*** Data in this exercise ***
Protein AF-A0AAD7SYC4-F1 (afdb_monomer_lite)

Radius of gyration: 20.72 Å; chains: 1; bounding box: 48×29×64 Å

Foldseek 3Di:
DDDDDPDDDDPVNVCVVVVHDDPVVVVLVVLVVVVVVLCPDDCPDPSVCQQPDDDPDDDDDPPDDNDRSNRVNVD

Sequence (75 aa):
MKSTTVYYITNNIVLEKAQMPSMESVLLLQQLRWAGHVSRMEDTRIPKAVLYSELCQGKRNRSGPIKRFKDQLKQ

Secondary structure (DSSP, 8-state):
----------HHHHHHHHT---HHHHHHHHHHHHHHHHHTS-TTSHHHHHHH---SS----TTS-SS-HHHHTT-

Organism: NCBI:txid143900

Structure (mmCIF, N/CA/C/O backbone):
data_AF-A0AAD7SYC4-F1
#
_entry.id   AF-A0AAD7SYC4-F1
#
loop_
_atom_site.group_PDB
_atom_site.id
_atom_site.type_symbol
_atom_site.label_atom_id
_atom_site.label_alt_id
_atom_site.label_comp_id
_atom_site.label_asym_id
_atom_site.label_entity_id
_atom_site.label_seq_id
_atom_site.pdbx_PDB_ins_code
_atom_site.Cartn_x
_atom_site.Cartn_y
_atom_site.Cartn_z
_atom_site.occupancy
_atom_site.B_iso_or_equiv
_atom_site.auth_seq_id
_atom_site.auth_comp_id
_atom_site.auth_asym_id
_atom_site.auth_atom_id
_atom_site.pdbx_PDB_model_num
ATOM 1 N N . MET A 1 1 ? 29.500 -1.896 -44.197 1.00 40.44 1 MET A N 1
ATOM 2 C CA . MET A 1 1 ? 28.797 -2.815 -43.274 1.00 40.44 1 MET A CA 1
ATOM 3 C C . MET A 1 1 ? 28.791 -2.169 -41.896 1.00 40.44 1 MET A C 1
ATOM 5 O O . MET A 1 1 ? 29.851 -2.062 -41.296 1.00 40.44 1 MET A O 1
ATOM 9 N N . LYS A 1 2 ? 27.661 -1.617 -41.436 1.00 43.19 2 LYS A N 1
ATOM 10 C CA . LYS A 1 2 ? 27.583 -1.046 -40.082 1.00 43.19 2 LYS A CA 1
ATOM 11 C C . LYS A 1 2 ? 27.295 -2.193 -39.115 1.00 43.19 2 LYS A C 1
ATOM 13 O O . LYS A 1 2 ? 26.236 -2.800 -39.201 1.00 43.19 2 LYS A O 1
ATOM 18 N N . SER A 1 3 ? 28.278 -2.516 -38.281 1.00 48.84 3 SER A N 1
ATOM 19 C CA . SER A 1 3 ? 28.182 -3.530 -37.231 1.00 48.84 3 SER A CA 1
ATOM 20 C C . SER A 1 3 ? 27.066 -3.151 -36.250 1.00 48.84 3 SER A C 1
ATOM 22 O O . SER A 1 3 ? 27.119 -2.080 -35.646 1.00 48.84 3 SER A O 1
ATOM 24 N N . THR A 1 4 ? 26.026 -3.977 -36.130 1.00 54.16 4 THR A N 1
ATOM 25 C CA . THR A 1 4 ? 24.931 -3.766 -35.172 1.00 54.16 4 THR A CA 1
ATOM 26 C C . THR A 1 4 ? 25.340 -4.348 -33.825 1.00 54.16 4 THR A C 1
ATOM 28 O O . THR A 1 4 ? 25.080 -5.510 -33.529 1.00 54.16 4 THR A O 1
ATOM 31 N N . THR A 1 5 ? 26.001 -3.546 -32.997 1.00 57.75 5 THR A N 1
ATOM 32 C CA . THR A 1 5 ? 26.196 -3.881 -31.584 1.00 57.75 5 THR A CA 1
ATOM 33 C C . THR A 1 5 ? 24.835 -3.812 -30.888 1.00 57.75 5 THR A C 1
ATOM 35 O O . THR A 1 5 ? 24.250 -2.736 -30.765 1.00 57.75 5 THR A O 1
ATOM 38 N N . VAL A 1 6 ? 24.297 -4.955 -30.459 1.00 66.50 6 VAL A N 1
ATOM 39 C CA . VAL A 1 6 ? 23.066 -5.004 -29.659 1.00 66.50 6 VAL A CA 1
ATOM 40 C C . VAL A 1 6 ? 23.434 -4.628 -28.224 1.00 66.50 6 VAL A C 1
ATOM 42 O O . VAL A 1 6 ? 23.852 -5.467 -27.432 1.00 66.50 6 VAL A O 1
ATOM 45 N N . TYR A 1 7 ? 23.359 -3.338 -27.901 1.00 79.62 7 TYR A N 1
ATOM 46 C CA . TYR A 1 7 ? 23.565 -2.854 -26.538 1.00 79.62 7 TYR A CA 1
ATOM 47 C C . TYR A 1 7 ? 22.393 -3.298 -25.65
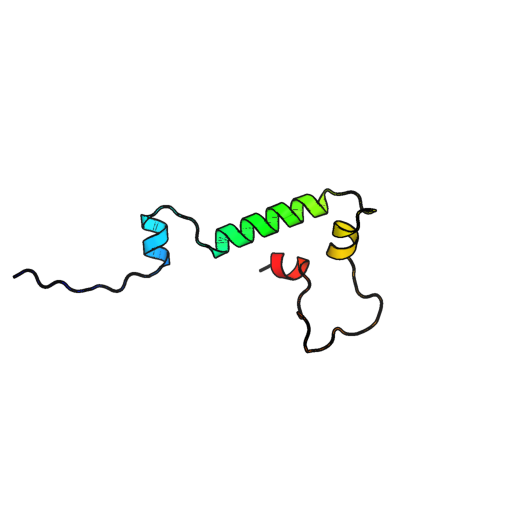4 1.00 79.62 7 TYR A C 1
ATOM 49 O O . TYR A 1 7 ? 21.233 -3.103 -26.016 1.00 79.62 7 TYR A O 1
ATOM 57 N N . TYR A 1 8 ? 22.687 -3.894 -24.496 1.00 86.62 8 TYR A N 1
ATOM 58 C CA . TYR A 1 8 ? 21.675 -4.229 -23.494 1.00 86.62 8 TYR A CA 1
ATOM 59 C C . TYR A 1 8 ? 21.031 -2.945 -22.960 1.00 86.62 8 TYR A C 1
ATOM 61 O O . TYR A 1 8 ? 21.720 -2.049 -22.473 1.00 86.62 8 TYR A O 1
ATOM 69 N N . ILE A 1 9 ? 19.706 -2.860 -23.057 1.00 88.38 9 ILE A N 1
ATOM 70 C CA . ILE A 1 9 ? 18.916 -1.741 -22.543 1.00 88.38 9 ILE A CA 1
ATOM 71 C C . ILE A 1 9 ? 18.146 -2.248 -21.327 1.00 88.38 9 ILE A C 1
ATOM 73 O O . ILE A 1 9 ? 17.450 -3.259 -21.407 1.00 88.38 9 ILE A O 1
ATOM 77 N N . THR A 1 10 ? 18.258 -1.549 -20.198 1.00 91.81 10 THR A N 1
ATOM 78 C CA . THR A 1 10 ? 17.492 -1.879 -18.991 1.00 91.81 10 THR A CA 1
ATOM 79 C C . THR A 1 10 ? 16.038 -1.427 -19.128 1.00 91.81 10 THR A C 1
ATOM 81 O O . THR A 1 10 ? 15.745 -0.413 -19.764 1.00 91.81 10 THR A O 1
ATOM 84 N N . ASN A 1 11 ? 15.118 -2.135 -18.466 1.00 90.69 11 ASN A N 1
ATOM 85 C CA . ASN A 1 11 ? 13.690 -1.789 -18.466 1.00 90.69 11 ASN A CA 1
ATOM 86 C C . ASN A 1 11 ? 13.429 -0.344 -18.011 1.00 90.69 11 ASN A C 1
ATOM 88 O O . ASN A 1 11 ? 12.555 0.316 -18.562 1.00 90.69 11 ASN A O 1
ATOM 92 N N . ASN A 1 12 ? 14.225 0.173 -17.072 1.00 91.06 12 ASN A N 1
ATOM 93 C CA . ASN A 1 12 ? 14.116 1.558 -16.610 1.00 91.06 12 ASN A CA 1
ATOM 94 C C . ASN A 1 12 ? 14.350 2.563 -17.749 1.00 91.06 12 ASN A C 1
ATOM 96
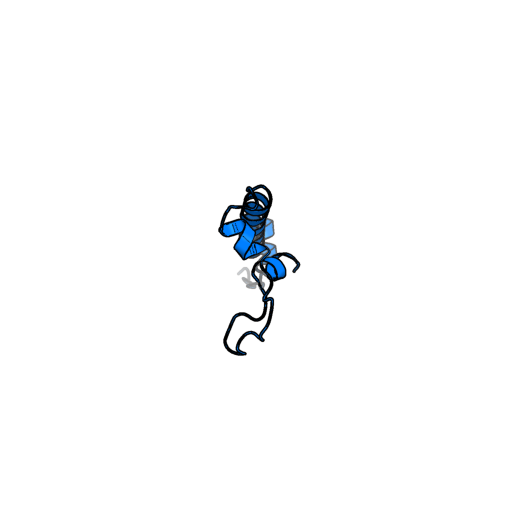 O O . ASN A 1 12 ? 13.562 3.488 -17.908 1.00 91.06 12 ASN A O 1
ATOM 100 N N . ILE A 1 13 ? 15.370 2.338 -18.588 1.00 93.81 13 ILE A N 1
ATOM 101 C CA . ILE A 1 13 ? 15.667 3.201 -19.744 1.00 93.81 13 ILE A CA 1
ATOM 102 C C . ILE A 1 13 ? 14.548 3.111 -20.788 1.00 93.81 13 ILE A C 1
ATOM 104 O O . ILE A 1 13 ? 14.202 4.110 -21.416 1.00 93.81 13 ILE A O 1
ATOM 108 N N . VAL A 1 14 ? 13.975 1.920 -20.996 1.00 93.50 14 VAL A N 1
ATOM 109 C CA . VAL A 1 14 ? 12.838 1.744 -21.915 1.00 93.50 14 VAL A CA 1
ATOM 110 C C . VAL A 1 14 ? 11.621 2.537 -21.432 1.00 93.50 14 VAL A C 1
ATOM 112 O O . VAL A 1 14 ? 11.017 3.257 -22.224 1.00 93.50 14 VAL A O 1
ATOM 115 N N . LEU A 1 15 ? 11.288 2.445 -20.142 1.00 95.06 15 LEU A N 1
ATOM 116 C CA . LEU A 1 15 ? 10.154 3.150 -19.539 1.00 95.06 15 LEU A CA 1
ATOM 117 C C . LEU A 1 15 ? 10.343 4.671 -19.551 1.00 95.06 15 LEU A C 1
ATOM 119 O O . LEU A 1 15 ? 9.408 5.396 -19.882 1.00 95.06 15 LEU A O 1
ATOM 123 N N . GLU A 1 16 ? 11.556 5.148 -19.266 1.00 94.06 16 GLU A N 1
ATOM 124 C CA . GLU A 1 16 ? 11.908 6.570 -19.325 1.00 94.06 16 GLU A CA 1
*** End of Data in this exercise ***
■ **Description of the task**
The range runs from the line with "ATOM 112 O O" to the last line of the entries above, both included. Restate it word for word.

■ **Answer for the task**
ATOM 112 O O . VAL A 1 14 ? 11.017 3.257 -22.224 1.00 93.50 14 VAL A O 1
ATOM 115 N N . LEU A 1 15 ? 11.288 2.445 -20.142 1.00 95.06 15 LEU A N 1
ATOM 116 C CA . LEU A 1 15 ? 10.154 3.150 -19.539 1.00 95.06 15 LEU A CA 1
ATOM 117 C C . LEU A 1 15 ? 10.343 4.671 -19.551 1.00 95.06 15 LEU A C 1
ATOM 119 O O . LEU A 1 15 ? 9.408 5.396 -19.882 1.00 95.06 15 LEU A O 1
ATOM 123 N N . GLU A 1 16 ? 11.556 5.148 -19.266 1.00 94.06 16 GLU A N 1
ATOM 124 C CA . GLU A 1 16 ? 11.908 6.570 -19.325 1.00 94.06 16 GLU A CA 1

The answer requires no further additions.